▶ _THE DATA_:
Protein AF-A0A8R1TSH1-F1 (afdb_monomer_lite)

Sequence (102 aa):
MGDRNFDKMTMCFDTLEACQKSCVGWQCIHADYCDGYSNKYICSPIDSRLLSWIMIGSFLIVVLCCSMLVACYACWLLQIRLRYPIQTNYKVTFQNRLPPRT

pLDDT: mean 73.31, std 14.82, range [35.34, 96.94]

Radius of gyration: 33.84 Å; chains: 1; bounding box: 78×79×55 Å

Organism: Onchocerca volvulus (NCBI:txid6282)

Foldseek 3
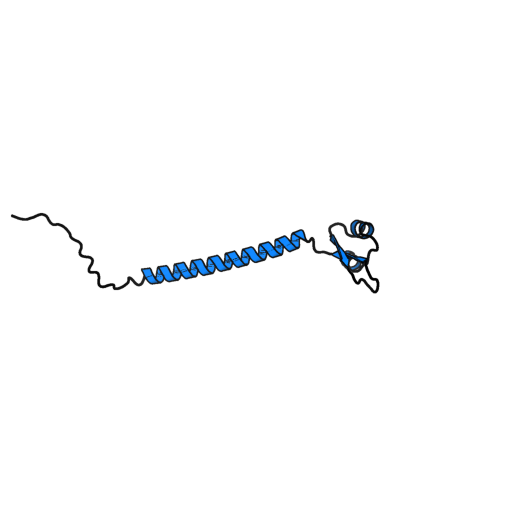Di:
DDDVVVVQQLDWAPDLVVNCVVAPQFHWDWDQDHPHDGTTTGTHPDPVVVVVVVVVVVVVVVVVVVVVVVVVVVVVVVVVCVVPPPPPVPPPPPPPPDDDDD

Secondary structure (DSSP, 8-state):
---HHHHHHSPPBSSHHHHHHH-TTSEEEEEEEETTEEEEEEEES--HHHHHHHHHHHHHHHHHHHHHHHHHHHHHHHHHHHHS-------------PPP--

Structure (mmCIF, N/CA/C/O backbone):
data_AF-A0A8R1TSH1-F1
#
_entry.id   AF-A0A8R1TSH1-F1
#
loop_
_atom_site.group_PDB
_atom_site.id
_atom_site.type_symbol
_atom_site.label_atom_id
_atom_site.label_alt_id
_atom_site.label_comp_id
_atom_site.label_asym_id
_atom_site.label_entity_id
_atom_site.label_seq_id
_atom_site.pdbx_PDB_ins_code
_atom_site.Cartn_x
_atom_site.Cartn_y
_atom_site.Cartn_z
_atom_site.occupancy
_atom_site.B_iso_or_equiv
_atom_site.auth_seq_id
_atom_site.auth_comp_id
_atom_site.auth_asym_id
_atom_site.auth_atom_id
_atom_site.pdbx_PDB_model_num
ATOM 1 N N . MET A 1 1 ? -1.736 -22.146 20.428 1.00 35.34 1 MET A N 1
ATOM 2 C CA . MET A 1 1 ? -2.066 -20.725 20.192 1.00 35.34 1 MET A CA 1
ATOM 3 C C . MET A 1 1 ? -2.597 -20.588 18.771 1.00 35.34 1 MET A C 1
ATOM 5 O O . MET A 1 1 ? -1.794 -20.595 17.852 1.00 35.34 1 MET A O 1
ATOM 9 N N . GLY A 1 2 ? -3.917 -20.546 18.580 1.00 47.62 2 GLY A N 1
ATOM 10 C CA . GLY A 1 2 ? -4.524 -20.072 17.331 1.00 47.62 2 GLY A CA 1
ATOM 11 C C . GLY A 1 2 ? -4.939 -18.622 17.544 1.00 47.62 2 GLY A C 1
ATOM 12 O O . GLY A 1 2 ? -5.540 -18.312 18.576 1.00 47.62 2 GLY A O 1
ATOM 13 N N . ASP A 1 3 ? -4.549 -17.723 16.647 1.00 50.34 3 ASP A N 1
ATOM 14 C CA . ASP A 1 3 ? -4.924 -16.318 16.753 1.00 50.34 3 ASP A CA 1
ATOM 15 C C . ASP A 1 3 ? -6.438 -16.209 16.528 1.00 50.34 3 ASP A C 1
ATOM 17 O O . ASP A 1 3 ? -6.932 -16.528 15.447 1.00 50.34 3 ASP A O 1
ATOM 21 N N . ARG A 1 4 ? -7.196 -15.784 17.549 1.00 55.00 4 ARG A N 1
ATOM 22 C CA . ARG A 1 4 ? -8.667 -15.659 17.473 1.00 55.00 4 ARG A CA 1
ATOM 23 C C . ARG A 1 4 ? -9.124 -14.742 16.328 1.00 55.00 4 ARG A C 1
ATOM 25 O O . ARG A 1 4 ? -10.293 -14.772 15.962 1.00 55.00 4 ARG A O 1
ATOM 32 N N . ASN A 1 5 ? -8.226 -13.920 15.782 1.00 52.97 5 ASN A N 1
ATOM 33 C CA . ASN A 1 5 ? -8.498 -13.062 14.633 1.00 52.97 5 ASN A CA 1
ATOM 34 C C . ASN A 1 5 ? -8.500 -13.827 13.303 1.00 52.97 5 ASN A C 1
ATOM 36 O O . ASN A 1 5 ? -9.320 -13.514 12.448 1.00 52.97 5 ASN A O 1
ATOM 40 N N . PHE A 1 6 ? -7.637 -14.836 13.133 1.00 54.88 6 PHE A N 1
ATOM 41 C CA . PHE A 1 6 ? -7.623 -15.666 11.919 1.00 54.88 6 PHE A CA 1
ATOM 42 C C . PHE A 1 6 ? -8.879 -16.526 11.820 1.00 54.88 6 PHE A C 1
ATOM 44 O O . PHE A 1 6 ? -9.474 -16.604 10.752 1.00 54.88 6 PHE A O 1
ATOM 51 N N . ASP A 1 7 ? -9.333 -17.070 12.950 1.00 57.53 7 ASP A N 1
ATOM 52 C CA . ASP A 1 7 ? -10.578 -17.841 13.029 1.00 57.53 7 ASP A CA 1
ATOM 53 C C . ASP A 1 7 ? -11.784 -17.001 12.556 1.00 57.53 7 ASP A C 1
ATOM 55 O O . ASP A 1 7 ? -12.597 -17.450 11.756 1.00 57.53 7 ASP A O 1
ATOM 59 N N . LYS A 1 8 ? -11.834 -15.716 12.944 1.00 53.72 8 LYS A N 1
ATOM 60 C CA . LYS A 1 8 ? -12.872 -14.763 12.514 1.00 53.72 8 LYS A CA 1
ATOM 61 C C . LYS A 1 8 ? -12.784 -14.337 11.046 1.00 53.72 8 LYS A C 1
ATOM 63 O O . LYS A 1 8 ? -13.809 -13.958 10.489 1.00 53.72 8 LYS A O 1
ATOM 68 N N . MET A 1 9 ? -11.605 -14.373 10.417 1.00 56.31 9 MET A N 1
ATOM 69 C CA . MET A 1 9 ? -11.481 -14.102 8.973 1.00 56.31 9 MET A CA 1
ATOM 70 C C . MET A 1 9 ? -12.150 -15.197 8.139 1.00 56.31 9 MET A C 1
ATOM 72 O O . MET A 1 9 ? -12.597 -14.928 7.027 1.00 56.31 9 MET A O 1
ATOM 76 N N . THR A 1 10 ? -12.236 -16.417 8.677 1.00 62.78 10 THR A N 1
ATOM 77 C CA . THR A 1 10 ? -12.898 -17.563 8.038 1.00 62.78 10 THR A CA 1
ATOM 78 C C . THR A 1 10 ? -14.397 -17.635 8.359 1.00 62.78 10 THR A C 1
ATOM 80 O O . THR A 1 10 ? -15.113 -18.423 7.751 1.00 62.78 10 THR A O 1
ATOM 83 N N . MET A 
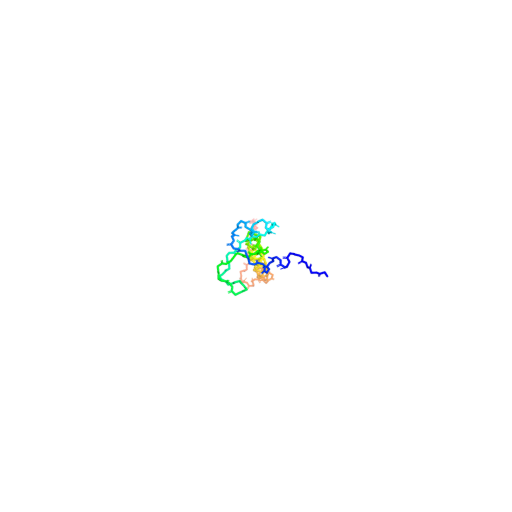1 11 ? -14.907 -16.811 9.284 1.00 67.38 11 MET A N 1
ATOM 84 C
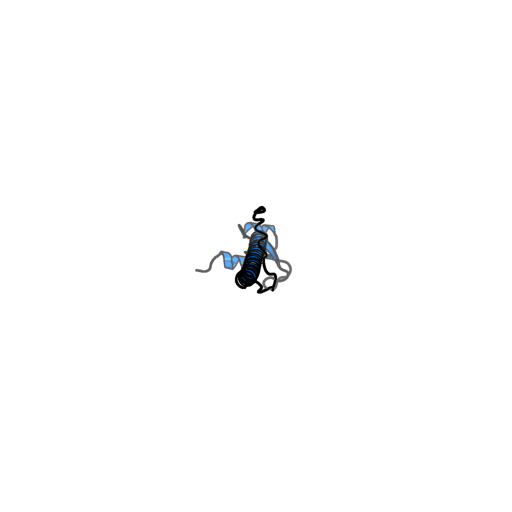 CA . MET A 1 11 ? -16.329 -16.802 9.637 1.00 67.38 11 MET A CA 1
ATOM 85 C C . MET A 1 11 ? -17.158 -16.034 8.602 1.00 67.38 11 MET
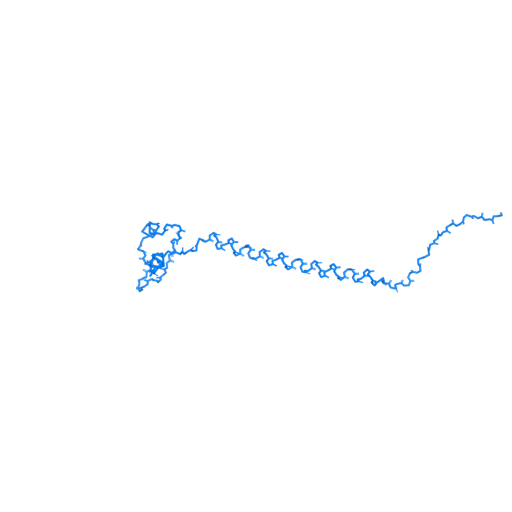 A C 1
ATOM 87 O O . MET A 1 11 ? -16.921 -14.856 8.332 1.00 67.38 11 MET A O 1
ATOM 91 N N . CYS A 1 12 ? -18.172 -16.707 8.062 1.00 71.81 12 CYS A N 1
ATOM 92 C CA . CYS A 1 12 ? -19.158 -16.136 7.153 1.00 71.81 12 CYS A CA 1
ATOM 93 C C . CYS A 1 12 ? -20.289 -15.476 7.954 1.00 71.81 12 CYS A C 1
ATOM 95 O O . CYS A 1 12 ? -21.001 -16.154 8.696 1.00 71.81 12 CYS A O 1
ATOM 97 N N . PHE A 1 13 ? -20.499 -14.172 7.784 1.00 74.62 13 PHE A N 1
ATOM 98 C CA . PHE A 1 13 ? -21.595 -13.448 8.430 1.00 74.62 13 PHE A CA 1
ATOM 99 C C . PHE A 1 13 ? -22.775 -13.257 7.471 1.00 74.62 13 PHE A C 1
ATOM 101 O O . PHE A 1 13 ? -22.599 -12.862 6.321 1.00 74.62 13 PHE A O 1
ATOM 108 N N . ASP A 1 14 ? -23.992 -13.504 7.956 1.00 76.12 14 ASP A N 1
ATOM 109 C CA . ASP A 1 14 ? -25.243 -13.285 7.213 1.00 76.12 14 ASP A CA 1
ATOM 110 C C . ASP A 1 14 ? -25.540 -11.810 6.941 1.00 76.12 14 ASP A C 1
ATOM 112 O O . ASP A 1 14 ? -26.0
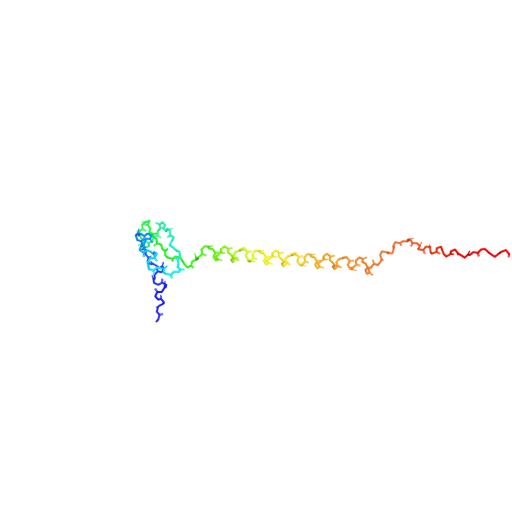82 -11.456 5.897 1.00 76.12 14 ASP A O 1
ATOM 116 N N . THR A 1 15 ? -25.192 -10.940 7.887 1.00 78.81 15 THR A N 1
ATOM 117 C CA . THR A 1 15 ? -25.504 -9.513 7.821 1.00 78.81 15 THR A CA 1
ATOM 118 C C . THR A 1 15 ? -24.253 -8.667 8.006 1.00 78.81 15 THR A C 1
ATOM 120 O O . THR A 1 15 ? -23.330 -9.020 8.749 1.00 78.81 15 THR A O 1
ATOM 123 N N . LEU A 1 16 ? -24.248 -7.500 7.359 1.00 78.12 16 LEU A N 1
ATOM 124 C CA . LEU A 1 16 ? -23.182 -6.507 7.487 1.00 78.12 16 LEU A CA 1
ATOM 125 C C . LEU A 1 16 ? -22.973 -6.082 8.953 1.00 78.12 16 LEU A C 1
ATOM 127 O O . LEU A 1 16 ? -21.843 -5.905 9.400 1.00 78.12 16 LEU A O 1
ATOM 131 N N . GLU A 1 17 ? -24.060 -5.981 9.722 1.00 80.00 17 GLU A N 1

▶ _WHAT IS NEEDED_: Starting at the line that has "Structure (mmCIF, N/CA/C/O" in the records above, restate word for word every line until the one that has "ATOM 9 N N .", and include that one as well.

▶ _RESPONSE TO THE TASK_:
Structure (mmCIF, N/CA/C/O backbone):
data_AF-A0A8R1TSH1-F1
#
_entry.id   AF-A0A8R1TSH1-F1
#
loop_
_atom_site.group_PDB
_atom_site.id
_atom_site.type_symbol
_atom_site.label_atom_id
_atom_site.label_alt_id
_atom_site.label_comp_id
_atom_site.label_asym_id
_atom_site.label_entity_id
_atom_site.label_seq_id
_atom_site.pdbx_PDB_ins_code
_atom_site.Cartn_x
_atom_site.Cartn_y
_atom_site.Cartn_z
_atom_site.occupancy
_atom_site.B_iso_or_equiv
_atom_site.auth_seq_id
_atom_site.auth_comp_id
_atom_site.auth_asym_id
_atom_site.auth_atom_id
_atom_site.pdbx_PDB_model_num
ATOM 1 N N . MET A 1 1 ? -1.736 -22.146 20.428 1.00 35.34 1 MET A N 1
ATOM 2 C CA . MET A 1 1 ? -2.066 -20.725 20.192 1.00 35.34 1 MET A CA 1
ATOM 3 C C . MET A 1 1 ? -2.597 -20.588 18.771 1.00 35.34 1 MET A C 1
ATOM 5 O O . MET A 1 1 ? -1.794 -20.595 17.852 1.00 35.34 1 MET A O 1
ATOM 9 N N . GLY A 1 2 ? -3.917 -20.546 18.580 1.00 47.62 2 GLY A N 1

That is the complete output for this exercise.